Super appreciate your investigating--that definitely narrows things down considerably. Any idea what might be different between the cases? Perhaps the failure is only if rules_python is a transitive dependency? Would you be down to point another repo into this (w/ e.g. local_override) and see if the issue reproduces--and otherwise try to see if you can figure out what's up?

btalb commented 6 months ago

I'll have a go at this sometime this week hopefully

cpsauer commented 6 months ago

Thanks so much @btalb. Quite valuable for helping Bazel Python work out its quirks more generally--but also so this tool (and others) can move forward for y'all in the future.

btalb commented 6 months ago

I've had another dig with this and haven't found much unfortunately:

Observations:

Unless there's something very targeted to try, I'm going to have to pause on this sorry.

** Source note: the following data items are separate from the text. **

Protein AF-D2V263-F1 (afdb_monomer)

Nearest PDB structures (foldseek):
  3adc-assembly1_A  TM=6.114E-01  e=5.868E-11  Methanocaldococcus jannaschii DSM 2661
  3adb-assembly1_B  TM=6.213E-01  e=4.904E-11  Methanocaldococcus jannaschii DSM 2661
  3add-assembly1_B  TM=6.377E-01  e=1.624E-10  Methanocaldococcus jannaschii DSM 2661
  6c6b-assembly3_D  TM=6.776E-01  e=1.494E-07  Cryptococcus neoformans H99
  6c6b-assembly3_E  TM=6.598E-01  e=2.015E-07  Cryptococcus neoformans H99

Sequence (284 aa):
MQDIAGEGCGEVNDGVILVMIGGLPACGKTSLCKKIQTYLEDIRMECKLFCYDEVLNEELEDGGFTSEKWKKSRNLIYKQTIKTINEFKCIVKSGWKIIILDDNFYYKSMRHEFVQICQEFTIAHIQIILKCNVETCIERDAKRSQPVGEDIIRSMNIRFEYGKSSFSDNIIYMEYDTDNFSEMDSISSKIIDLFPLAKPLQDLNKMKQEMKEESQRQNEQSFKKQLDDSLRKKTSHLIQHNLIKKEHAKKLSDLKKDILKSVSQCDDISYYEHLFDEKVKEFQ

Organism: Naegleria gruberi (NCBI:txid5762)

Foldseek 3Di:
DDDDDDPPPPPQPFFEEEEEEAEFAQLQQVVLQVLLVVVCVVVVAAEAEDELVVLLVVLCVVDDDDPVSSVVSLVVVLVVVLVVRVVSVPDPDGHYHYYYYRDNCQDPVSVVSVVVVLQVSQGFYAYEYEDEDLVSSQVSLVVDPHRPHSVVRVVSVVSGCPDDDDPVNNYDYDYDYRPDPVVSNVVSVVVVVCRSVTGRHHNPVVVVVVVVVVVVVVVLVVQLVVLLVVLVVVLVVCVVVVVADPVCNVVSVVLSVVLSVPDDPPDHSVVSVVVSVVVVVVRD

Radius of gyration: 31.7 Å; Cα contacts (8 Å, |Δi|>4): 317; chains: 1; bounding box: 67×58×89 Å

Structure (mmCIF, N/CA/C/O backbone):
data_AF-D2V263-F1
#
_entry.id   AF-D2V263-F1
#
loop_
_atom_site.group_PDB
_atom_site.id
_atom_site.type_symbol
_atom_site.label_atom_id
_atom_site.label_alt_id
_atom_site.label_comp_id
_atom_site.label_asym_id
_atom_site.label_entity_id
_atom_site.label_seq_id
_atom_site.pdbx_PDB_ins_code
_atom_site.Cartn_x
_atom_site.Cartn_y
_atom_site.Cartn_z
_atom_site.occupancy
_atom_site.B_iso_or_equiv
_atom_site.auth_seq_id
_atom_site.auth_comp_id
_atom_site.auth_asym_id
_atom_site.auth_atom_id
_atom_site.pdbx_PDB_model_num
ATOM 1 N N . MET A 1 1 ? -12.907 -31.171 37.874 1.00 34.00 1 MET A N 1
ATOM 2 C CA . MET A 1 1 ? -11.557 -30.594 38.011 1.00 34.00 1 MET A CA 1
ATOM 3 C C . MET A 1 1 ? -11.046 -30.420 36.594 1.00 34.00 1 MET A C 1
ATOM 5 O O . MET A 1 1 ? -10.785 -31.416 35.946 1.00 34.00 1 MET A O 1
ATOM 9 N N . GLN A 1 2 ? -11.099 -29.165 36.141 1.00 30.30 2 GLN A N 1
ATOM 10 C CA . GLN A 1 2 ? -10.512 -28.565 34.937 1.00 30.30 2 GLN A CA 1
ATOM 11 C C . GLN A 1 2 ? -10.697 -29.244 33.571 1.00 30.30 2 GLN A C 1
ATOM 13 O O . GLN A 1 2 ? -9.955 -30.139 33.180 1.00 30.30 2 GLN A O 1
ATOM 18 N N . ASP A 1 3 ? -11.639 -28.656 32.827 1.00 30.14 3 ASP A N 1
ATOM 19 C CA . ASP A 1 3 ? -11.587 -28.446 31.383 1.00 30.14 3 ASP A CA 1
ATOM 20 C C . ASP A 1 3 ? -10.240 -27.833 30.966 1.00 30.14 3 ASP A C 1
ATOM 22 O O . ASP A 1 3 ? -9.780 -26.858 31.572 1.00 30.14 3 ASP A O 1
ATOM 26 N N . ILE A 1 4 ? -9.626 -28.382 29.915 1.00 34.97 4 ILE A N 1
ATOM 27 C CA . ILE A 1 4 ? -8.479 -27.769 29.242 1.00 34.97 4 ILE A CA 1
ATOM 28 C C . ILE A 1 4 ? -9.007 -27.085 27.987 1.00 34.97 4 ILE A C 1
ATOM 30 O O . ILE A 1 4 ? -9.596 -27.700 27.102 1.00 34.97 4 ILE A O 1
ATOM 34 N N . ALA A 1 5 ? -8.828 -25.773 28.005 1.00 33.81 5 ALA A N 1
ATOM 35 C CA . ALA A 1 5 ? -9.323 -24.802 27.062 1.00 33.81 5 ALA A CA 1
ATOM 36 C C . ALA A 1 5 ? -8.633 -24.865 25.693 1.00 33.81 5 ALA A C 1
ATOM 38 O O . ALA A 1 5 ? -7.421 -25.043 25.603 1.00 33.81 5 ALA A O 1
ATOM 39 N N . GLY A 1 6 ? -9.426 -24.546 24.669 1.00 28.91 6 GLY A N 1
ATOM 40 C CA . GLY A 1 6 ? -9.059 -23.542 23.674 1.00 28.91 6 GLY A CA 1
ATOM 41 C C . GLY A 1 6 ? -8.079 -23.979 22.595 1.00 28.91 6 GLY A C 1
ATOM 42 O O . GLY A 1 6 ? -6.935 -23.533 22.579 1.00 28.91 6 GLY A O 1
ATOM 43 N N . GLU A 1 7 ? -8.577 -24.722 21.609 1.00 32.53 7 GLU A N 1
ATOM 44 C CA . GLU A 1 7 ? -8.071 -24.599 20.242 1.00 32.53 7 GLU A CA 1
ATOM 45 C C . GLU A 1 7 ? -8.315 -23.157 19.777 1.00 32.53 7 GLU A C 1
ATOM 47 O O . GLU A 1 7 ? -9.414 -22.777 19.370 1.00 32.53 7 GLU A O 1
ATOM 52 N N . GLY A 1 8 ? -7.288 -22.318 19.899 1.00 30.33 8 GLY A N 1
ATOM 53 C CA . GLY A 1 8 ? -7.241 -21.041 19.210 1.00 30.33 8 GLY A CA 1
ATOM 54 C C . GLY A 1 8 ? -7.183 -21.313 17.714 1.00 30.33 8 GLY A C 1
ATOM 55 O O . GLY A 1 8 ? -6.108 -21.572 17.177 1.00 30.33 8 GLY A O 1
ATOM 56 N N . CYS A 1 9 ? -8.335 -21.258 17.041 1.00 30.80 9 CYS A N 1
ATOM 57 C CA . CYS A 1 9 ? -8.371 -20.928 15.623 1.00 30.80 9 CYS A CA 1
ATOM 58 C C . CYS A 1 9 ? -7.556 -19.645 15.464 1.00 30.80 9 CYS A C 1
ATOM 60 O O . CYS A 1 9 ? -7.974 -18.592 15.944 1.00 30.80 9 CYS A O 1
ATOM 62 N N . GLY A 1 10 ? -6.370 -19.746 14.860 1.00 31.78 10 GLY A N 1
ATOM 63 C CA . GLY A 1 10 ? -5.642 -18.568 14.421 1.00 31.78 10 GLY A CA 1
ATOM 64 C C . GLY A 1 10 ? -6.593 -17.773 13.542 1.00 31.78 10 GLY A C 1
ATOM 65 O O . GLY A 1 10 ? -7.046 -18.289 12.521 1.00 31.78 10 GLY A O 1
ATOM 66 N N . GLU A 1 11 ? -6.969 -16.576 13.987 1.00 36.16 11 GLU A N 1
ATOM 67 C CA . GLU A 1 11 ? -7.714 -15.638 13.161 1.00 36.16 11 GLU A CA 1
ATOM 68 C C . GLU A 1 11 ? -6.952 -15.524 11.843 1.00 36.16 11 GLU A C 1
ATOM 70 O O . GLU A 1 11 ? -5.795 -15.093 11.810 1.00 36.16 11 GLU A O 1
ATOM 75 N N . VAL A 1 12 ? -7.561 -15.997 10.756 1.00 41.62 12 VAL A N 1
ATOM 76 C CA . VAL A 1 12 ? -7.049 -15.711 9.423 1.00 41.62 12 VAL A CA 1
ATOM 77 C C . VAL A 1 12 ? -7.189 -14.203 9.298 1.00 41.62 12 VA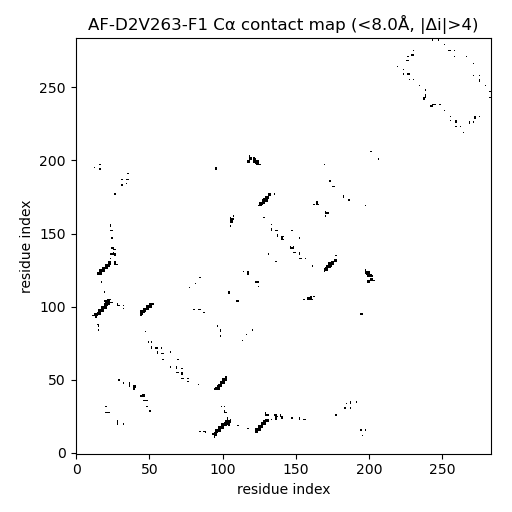L A C 1
ATOM 79 O O . VAL A 1 12 ? -8.301 -13.685 9.222 1.00 41.62 12 VAL A O 1
ATOM 82 N N . ASN A 1 13 ? -6.066 -13.492 9.416 1.00 54.34 13 ASN A N 1
ATOM 83 C CA . ASN A 1 13 ? -6.026 -12.061 9.173 1.00 54.34 13 ASN A CA 1
ATOM 84 C C . ASN A 1 13 ? -6.486 -11.859 7.730 1.00 54.34 13 ASN A C 1
ATOM 86 O O . ASN A 1 13 ? -5.759 -12.165 6.793 1.00 54.34 13 ASN A O 1
ATOM 90 N N . ASP A 1 14 ? -7.714 -11.395 7.568 1.00 73.75 14 ASP A N 1
ATOM 91 C CA . ASP A 1 14 ? -8.266 -11.001 6.287 1.00 73.75 14 ASP A CA 1
ATOM 92 C C . ASP A 1 14 ? -8.097 -9.492 6.147 1.00 73.75 14 ASP A C 1
ATOM 94 O O . ASP A 1 14 ? -8.347 -8.724 7.079 1.00 73.75 14 ASP A O 1
ATOM 98 N N . GLY A 1 15 ? -7.671 -9.035 4.974 1.00 86.56 15 GLY A N 1
ATOM 99 C CA . GLY A 1 15 ? -7.403 -7.618 4.789 1.00 86.56 15 GLY A CA 1
ATOM 100 C C . GLY A 1 15 ? -7.015 -7.240 3.374 1.00 86.56 15 GLY A C 1
ATOM 101 O O . GLY A 1 15 ? -6.929 -8.072 2.471 1.00 86.56 15 GLY A O 1
ATOM 102 N N . VAL A 1 16 ? -6.780 -5.947 3.187 1.00 91.62 16 VAL A N 1
ATOM 103 C CA . VAL A 1 16 ? -6.227 -5.401 1.947 1.00 91.62 16 VAL A CA 1
ATOM 104 C C . VAL A 1 16 ? -4.734 -5.166 2.156 1.00 91.62 16 VAL A C 1
ATOM 106 O O . VAL A 1 16 ? -4.335 -4.627 3.192 1.00 91.62 16 VAL A O 1
ATOM 109 N N . ILE A 1 17 ? -3.922 -5.563 1.178 1.00 92.88 17 ILE A N 1
ATOM 110 C CA . ILE A 1 17 ? -2.479 -5.313 1.163 1.00 92.88 17 ILE A CA 1
ATOM 111 C C . ILE A 1 17 ? -2.139 -4.493 -0.076 1.00 92.88 17 ILE A C 1
ATOM 113 O O . ILE A 1 17 ? -2.447 -4.900 -1.197 1.00 92.88 17 ILE A O 1
ATOM 117 N N . LEU A 1 18 ? -1.465 -3.362 0.124 1.00 94.25 18 LEU A N 1
ATOM 118 C CA . LEU A 1 18 ? -0.852 -2.601 -0.959 1.00 94.25 18 LEU A CA 1
ATOM 119 C C . LEU A 1 18 ? 0.619 -3.004 -1.123 1.00 94.25 18 LEU A C 1
ATOM 121 O O . LEU A 1 18 ? 1.446 -2.760 -0.246 1.00 94.25 18 LEU A O 1
ATOM 125 N N . VAL A 1 19 ? 0.956 -3.602 -2.257 1.00 93.69 19 VAL A N 1
ATOM 126 C CA . VAL A 1 19 ? 2.306 -4.048 -2.601 1.00 93.69 19 VAL A CA 1
ATOM 127 C C . VAL A 1 19 ? 2.909 -3.072 -3.605 1.00 93.69 19 VAL A C 1
ATOM 129 O O . VAL A 1 19 ? 2.410 -2.925 -4.714 1.00 93.69 19 VAL A O 1
ATOM 132 N N . MET A 1 20 ? 3.997 -2.405 -3.234 1.00 93.25 20 MET A N 1
ATOM 133 C CA . MET A 1 20 ? 4.765 -1.541 -4.135 1.00 93.25 20 MET A CA 1
ATOM 134 C C . MET A 1 20 ? 6.002 -2.290 -4.617 1.00 93.25 20 MET A C 1
ATOM 136 O O . MET A 1 20 ? 6.847 -2.641 -3.795 1.00 93.25 20 MET A O 1
ATOM 140 N N . ILE A 1 21 ? 6.136 -2.505 -5.925 1.00 92.19 21 ILE A N 1
ATOM 141 C CA . ILE A 1 21 ? 7.313 -3.146 -6.521 1.00 92.19 21 ILE A CA 1
ATOM 142 C C . ILE A 1 21 ? 8.132 -2.072 -7.231 1.00 92.19 21 ILE A C 1
ATOM 144 O O . ILE A 1 21 ? 7.678 -1.502 -8.214 1.00 92.19 21 ILE A O 1
ATOM 148 N N . GLY A 1 22 ? 9.323 -1.784 -6.701 1.00 90.75 22 GLY A N 1
ATOM 149 C CA . GLY A 1 22 ? 10.241 -0.734 -7.151 1.00 90.75 22 GLY A CA 1
ATOM 150 C C . GLY A 1 22 ? 11.603 -1.270 -7.582 1.00 90.75 22 GLY A C 1
ATOM 151 O O . GLY A 1 22 ? 11.962 -2.404 -7.283 1.00 90.75 22 GLY A O 1
ATOM 152 N N . GLY A 1 23 ? 12.387 -0.457 -8.289 1.00 90.25 23 GLY A N 1
ATOM 153 C CA . GLY A 1 23 ? 13.683 -0.849 -8.854 1.00 90.25 23 GLY A CA 1
ATOM 154 C C . GLY A 1 23 ? 13.993 -0.153 -10.181 1.00 90.25 23 GLY A C 1
ATOM 155 O O . GLY A 1 23 ? 13.130 0.490 -10.789 1.00 90.25 23 GLY A O 1
ATOM 156 N N . LEU A 1 24 ? 15.230 -0.293 -10.656 1.00 90.50 24 LEU A N 1
ATOM 157 C CA . LEU A 1 24 ? 15.693 0.346 -11.895 1.00 90.50 24 LEU A CA 1
ATOM 158 C C . LEU A 1 24 ? 14.882 -0.079 -13.133 1.00 90.50 24 LEU A C 1
ATOM 160 O O . LEU A 1 24 ? 14.277 -1.158 -13.143 1.00 90.50 24 LEU A O 1
ATOM 164 N N . PRO A 1 25 ? 14.830 0.746 -14.196 1.00 90.06 25 PRO A N 1
ATOM 165 C CA . PRO A 1 25 ? 14.307 0.306 -15.487 1.00 90.06 25 PRO A CA 1
ATOM 166 C C . PRO A 1 25 ? 14.963 -1.008 -15.928 1.00 90.06 25 PRO A C 1
ATOM 168 O O . PRO A 1 25 ? 16.133 -1.244 -15.648 1.00 90.06 25 PRO A O 1
ATOM 171 N N . ALA A 1 26 ? 14.182 -1.878 -16.570 1.00 89.00 26 ALA A N 1
ATOM 172 C CA . ALA A 1 26 ? 14.623 -3.189 -17.054 1.00 89.00 26 ALA A CA 1
ATOM 173 C C . ALA A 1 26 ? 15.172 -4.180 -15.998 1.00 89.00 26 ALA A C 1
ATOM 175 O O . ALA A 1 26 ? 15.639 -5.257 -16.375 1.00 89.00 26 ALA A O 1
ATOM 176 N N . CYS A 1 27 ? 15.052 -3.905 -14.690 1.00 88.50 27 CYS A N 1
ATOM 177 C CA . CYS A 1 27 ? 15.493 -4.878 -13.685 1.00 88.50 27 CYS A CA 1
ATOM 178 C C . CYS A 1 27 ? 14.638 -6.158 -13.695 1.00 88.50 27 CYS A C 1
ATOM 180 O O . CYS A 1 27 ? 15.191 -7.245 -13.592 1.00 88.50 27 CYS A O 1
ATOM 182 N N . GLY A 1 28 ? 13.326 -6.053 -13.939 1.00 87.19 28 GLY A N 1
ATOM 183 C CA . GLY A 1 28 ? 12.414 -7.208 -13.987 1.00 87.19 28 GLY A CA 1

cpsauer commented 6 months ago

Baffling! I really appreciate your giving it a go. Super weird because that should be a parallel invocation, right? We weren't doing anything fancy; just a raw py_binary with a single source and dependency...doesn't get much simpler of a use case than that. Edit: unless, shoot, is it that they fail with generated sources? Would you be down to quickly genrule one and see if you can trigger it that way? That is, something like the following in your BUILD:

genrule(
      name = "generate_python",
      outs = [hello_orjson.py],
      cmd = """
cat > $(OUTS) <<EOF
import orjson
EOF
""",
)
py_binary(
      name = "hello_orjson",
      srcs = [":generate_python"],
      deps = [requirement("orjson")]
)

If that does not reproduce, and you do find yourself willing to experiment a little more, I think the next step would be to grab, e.g., https://github.com/hedronvision/bazel-compile-commands-extractor/commit/c4918fabf92f9b8176e6475e5abc611f75e63d70 and cut it down until the issue goes away. That is repro, delete the WORKSPACE, repro, delete almost all the python except the import, repro, etc.